• **Work task**
Using the data beneath this instruction, retype only the lines from the one that contains "ATOM 64 C C" down to the one that contains "ATOM 70 C CA", both included, exactly as they appear.

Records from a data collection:

——

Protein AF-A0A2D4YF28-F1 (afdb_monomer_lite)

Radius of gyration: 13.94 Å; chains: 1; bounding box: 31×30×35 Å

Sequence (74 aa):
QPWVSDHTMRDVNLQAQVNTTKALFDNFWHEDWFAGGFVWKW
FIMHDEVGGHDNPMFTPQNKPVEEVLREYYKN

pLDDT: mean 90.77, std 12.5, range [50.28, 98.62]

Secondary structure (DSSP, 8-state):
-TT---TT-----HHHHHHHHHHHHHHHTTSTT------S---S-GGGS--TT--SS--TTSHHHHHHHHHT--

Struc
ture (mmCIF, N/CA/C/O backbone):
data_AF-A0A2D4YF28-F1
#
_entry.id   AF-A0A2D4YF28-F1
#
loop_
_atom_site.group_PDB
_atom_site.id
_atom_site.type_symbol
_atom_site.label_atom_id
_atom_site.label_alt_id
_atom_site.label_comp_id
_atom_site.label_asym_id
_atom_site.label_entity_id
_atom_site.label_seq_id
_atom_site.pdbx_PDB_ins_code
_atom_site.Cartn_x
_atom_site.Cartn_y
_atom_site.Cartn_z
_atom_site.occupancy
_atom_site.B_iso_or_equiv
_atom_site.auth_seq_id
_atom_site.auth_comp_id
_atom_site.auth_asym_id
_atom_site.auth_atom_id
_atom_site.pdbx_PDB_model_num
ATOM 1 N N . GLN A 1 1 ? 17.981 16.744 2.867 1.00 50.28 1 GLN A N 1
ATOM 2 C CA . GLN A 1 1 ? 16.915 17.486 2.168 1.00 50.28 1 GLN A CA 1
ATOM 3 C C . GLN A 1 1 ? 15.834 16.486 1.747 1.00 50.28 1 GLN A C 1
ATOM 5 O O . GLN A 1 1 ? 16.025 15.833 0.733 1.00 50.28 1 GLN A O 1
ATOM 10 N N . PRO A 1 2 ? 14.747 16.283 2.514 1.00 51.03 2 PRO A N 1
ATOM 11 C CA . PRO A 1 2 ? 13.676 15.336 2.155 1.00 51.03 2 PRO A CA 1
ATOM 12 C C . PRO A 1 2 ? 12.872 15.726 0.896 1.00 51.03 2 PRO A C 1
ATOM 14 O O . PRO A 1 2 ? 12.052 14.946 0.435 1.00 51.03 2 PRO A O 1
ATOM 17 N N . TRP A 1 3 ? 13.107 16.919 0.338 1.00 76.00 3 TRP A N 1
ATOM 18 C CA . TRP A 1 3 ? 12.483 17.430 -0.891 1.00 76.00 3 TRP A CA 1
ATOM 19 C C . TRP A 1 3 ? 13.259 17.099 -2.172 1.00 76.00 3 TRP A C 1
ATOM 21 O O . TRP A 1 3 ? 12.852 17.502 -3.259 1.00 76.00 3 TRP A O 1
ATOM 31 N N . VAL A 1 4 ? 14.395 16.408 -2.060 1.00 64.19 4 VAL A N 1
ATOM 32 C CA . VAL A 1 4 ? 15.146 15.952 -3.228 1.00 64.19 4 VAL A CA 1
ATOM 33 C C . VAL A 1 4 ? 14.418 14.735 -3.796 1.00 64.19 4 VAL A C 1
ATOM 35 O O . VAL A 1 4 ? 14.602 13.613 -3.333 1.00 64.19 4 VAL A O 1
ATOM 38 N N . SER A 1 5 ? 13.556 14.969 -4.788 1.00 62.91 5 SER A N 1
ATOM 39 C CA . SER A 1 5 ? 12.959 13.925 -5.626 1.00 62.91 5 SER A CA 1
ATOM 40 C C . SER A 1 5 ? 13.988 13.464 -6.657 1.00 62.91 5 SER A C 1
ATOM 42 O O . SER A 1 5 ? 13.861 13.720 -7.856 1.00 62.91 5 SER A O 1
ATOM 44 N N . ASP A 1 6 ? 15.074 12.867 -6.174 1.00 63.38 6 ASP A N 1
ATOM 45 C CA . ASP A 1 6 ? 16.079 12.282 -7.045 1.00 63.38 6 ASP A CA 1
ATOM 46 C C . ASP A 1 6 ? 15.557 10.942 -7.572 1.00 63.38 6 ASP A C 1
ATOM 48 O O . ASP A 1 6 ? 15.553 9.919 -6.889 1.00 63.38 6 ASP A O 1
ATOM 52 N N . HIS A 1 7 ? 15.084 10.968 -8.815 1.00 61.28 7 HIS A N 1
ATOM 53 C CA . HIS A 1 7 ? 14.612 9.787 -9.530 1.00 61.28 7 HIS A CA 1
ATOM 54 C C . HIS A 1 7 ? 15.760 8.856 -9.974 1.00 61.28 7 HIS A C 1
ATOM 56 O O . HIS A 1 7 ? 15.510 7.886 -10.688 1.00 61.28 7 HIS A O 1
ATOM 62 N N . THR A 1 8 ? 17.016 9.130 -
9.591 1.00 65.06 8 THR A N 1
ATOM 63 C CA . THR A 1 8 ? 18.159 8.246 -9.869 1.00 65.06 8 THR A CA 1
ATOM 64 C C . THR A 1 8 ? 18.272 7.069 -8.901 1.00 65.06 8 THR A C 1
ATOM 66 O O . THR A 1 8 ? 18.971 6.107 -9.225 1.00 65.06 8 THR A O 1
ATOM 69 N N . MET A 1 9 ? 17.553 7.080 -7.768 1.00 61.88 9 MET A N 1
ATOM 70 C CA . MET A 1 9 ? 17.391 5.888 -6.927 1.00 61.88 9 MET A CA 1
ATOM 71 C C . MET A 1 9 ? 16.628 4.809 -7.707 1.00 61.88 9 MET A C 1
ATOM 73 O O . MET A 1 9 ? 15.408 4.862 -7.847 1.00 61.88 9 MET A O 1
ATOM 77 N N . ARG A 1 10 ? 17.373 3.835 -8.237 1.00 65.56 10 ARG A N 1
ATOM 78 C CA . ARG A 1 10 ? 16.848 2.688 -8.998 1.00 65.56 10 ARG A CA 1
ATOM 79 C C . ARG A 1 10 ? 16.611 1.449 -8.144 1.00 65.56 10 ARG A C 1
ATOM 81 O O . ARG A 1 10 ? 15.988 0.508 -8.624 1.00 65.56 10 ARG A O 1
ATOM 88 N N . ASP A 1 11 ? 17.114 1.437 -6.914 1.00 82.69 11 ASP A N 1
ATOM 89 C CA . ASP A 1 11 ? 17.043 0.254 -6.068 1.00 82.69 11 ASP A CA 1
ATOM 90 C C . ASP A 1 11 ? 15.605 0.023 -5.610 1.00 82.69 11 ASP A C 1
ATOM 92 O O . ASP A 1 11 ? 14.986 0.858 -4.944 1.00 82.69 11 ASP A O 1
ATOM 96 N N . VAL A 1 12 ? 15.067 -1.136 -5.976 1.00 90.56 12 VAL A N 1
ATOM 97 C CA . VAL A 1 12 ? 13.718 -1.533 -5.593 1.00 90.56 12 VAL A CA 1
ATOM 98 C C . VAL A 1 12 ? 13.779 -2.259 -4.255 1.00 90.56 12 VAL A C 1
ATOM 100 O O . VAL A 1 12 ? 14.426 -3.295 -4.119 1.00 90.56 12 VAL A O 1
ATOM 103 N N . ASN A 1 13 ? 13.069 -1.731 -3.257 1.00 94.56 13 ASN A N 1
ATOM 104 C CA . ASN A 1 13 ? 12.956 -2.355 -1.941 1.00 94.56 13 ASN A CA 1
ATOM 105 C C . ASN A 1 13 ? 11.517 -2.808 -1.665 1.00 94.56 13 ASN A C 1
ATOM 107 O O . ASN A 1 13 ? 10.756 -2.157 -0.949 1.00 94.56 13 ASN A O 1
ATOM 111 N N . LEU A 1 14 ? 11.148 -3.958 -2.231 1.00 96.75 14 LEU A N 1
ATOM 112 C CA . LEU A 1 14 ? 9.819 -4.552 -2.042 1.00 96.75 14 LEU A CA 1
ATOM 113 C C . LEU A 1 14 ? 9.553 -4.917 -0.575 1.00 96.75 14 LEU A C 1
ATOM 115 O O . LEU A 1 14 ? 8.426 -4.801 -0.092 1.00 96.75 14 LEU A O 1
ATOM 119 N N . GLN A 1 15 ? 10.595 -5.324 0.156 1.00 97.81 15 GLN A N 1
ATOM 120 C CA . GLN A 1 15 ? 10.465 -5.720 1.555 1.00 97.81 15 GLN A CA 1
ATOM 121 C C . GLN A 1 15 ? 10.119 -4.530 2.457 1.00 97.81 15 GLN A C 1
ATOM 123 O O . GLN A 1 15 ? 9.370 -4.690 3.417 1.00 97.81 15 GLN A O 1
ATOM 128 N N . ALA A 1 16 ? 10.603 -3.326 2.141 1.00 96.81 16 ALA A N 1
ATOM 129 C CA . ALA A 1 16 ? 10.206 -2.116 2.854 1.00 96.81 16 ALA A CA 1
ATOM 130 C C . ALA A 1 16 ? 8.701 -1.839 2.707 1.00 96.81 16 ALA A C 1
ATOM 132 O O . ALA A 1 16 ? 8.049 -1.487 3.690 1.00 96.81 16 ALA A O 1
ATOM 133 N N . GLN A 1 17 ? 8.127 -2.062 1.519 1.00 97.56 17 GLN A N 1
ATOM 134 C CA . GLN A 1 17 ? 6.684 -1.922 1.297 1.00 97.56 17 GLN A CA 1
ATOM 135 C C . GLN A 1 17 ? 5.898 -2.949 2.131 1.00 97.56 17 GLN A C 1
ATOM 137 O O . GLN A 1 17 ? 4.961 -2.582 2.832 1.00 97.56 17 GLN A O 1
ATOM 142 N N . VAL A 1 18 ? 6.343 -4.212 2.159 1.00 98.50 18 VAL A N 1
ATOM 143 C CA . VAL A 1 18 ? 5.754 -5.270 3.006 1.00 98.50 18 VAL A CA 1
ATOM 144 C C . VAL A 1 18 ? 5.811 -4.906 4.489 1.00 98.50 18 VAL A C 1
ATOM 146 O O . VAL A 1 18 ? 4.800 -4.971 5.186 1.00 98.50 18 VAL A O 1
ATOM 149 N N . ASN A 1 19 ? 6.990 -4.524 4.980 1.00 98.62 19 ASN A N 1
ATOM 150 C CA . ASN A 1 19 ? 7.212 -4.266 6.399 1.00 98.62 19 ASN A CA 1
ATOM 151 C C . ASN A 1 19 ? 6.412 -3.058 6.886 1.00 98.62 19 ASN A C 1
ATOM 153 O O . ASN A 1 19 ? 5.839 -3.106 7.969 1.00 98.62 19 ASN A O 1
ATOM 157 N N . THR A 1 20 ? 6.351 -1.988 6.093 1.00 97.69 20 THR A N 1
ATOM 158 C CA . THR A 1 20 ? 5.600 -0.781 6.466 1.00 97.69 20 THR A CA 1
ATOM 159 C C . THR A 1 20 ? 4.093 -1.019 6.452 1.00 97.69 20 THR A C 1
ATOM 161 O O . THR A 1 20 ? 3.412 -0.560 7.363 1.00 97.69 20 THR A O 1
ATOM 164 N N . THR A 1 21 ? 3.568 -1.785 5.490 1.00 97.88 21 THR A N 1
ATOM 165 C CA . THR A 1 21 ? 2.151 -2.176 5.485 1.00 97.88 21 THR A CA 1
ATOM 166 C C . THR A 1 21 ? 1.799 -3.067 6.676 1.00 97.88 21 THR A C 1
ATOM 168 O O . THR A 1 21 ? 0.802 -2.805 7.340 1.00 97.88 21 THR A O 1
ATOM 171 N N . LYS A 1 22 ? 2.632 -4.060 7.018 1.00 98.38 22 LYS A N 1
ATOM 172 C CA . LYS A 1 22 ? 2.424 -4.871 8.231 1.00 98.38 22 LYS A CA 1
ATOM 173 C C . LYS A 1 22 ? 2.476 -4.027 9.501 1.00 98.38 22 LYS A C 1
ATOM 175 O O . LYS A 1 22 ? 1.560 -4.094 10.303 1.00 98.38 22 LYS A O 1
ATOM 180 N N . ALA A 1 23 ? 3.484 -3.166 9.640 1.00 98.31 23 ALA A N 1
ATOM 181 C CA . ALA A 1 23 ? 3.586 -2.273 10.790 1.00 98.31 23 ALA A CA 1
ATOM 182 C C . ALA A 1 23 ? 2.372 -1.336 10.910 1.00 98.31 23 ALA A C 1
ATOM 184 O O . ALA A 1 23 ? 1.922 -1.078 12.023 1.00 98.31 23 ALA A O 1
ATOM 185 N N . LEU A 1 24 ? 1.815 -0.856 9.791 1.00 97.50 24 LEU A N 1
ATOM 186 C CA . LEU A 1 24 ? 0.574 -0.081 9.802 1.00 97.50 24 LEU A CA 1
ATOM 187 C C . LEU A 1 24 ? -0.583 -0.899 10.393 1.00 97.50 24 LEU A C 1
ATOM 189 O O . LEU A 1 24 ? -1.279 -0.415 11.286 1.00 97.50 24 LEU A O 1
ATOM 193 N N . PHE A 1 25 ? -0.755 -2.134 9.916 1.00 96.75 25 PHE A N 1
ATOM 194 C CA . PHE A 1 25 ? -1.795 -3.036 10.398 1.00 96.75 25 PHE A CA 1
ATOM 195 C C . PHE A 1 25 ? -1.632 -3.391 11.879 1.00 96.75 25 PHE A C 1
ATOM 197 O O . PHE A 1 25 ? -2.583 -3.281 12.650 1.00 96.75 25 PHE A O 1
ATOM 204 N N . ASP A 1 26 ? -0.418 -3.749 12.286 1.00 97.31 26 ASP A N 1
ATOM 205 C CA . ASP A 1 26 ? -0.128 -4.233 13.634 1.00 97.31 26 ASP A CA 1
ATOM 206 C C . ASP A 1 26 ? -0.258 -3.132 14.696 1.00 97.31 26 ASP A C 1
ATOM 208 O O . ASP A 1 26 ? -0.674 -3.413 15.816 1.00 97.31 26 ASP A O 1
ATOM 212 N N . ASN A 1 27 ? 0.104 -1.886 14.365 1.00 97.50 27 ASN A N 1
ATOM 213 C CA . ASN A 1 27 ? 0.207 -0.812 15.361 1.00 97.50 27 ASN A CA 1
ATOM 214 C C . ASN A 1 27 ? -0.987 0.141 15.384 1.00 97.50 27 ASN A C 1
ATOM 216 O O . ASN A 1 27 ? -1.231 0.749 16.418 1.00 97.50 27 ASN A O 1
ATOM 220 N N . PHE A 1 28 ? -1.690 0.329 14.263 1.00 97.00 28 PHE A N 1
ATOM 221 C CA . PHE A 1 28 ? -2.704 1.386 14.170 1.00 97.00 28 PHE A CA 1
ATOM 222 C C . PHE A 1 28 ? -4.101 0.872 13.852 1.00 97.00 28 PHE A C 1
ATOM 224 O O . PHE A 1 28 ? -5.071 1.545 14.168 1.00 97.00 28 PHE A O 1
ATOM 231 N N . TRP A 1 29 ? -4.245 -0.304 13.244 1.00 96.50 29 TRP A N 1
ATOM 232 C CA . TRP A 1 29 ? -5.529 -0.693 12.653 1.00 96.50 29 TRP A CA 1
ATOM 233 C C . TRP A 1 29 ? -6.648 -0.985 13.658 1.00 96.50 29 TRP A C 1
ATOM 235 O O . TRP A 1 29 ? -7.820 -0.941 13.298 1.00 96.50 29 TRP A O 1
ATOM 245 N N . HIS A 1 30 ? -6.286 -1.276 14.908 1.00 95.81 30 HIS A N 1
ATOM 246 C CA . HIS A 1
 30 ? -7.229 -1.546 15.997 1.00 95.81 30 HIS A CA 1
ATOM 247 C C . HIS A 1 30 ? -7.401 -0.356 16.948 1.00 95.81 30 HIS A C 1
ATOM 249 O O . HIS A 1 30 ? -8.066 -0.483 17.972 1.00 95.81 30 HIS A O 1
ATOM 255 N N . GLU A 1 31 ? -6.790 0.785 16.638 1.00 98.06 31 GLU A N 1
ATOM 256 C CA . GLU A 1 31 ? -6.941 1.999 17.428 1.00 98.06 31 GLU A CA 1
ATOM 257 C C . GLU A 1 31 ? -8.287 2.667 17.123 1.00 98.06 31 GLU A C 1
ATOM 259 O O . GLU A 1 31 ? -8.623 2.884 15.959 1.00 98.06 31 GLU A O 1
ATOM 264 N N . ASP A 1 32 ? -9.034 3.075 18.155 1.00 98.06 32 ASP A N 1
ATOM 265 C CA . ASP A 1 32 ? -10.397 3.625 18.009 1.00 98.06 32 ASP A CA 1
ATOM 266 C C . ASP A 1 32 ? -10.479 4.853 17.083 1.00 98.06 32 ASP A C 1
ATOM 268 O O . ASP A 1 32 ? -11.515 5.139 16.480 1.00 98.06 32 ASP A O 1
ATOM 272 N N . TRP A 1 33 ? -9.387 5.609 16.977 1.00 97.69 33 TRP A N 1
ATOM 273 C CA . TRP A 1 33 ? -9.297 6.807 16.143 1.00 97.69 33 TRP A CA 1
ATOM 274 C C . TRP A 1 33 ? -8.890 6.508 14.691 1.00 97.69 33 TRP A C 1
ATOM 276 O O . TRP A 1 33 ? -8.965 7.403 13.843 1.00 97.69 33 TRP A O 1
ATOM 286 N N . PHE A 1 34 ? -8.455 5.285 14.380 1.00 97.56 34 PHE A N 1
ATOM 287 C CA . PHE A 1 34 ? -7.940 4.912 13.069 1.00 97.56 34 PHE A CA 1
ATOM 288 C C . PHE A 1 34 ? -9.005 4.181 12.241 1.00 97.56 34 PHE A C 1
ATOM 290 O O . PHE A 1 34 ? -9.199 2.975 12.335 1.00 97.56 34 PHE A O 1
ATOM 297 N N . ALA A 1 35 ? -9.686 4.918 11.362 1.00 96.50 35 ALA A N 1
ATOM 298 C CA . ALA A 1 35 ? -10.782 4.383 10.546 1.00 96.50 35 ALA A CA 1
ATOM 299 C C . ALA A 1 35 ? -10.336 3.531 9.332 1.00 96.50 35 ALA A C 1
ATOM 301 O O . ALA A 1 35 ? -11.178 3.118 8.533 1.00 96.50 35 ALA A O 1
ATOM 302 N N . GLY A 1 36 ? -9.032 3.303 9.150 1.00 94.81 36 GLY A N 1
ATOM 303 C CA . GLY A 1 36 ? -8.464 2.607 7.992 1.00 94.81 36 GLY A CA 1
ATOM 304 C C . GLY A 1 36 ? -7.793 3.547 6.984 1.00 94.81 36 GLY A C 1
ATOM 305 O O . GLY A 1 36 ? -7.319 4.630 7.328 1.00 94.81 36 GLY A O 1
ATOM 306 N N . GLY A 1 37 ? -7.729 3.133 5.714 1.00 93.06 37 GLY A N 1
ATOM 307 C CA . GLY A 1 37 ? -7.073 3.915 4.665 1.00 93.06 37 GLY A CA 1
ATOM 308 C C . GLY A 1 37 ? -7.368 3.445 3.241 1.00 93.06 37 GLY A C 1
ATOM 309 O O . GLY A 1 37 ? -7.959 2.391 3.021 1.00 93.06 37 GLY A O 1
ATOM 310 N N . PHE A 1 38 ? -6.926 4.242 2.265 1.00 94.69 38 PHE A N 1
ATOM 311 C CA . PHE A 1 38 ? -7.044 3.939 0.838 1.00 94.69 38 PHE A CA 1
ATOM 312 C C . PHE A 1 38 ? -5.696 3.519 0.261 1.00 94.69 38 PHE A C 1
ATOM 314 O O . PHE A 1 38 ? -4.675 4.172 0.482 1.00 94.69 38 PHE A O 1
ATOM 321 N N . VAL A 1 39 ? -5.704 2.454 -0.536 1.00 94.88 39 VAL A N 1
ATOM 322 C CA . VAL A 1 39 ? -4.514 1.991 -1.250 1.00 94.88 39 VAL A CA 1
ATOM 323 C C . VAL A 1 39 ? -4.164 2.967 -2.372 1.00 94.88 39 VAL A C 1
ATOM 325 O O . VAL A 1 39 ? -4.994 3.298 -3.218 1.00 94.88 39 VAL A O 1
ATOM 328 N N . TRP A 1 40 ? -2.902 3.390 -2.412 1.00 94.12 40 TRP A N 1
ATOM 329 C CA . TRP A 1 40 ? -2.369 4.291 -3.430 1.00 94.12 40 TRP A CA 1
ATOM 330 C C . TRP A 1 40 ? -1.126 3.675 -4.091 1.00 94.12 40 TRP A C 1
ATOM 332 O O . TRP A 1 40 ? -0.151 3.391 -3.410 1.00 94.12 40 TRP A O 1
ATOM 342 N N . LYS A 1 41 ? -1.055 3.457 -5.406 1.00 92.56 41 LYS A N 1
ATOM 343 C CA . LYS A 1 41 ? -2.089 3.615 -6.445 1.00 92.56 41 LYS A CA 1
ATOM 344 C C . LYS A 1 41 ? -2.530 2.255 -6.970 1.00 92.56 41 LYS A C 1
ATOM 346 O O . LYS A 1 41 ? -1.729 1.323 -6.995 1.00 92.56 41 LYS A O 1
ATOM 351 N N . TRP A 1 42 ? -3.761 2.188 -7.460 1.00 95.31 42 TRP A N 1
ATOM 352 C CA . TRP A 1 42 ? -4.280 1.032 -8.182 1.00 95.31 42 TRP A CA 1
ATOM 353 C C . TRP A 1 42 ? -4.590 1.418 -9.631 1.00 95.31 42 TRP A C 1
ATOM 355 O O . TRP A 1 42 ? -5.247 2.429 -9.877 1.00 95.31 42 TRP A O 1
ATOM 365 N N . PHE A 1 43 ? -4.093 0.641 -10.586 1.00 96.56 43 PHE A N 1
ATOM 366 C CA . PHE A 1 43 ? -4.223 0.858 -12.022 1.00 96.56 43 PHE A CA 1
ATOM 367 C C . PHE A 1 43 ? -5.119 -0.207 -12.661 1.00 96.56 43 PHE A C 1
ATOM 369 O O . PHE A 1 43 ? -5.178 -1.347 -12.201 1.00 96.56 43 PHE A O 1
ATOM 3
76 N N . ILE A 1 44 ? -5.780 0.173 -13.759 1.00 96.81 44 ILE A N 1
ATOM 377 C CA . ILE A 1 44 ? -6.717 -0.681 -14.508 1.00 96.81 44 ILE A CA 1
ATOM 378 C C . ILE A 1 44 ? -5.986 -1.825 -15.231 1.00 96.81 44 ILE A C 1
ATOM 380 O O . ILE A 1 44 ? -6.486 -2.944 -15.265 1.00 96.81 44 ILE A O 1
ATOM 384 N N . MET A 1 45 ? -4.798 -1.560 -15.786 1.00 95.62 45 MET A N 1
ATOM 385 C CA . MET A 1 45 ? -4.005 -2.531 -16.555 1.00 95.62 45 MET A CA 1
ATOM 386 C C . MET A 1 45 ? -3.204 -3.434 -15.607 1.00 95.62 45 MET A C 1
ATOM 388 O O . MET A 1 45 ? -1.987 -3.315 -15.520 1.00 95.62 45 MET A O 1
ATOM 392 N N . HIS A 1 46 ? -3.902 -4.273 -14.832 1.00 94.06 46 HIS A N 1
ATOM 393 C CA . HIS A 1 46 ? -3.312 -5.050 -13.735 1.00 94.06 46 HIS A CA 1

——

• **Solution for this task**
ATOM 64 C C . THR A 1 8 ? 18.272 7.069 -8.901 1.00 65.06 8 THR A C 1
ATOM 66 O O . THR A 1 8 ? 18.971 6.107 -9.225 1.00 65.06 8 THR A O 1
ATOM 69 N N . MET A 1 9 ? 17.553 7.080 -7.768 1.00 61.88 9 MET A N 1
ATOM 70 C CA . MET A 1 9 ? 17.391 5.888 -6.927 1.00 61.88 9 MET A CA 1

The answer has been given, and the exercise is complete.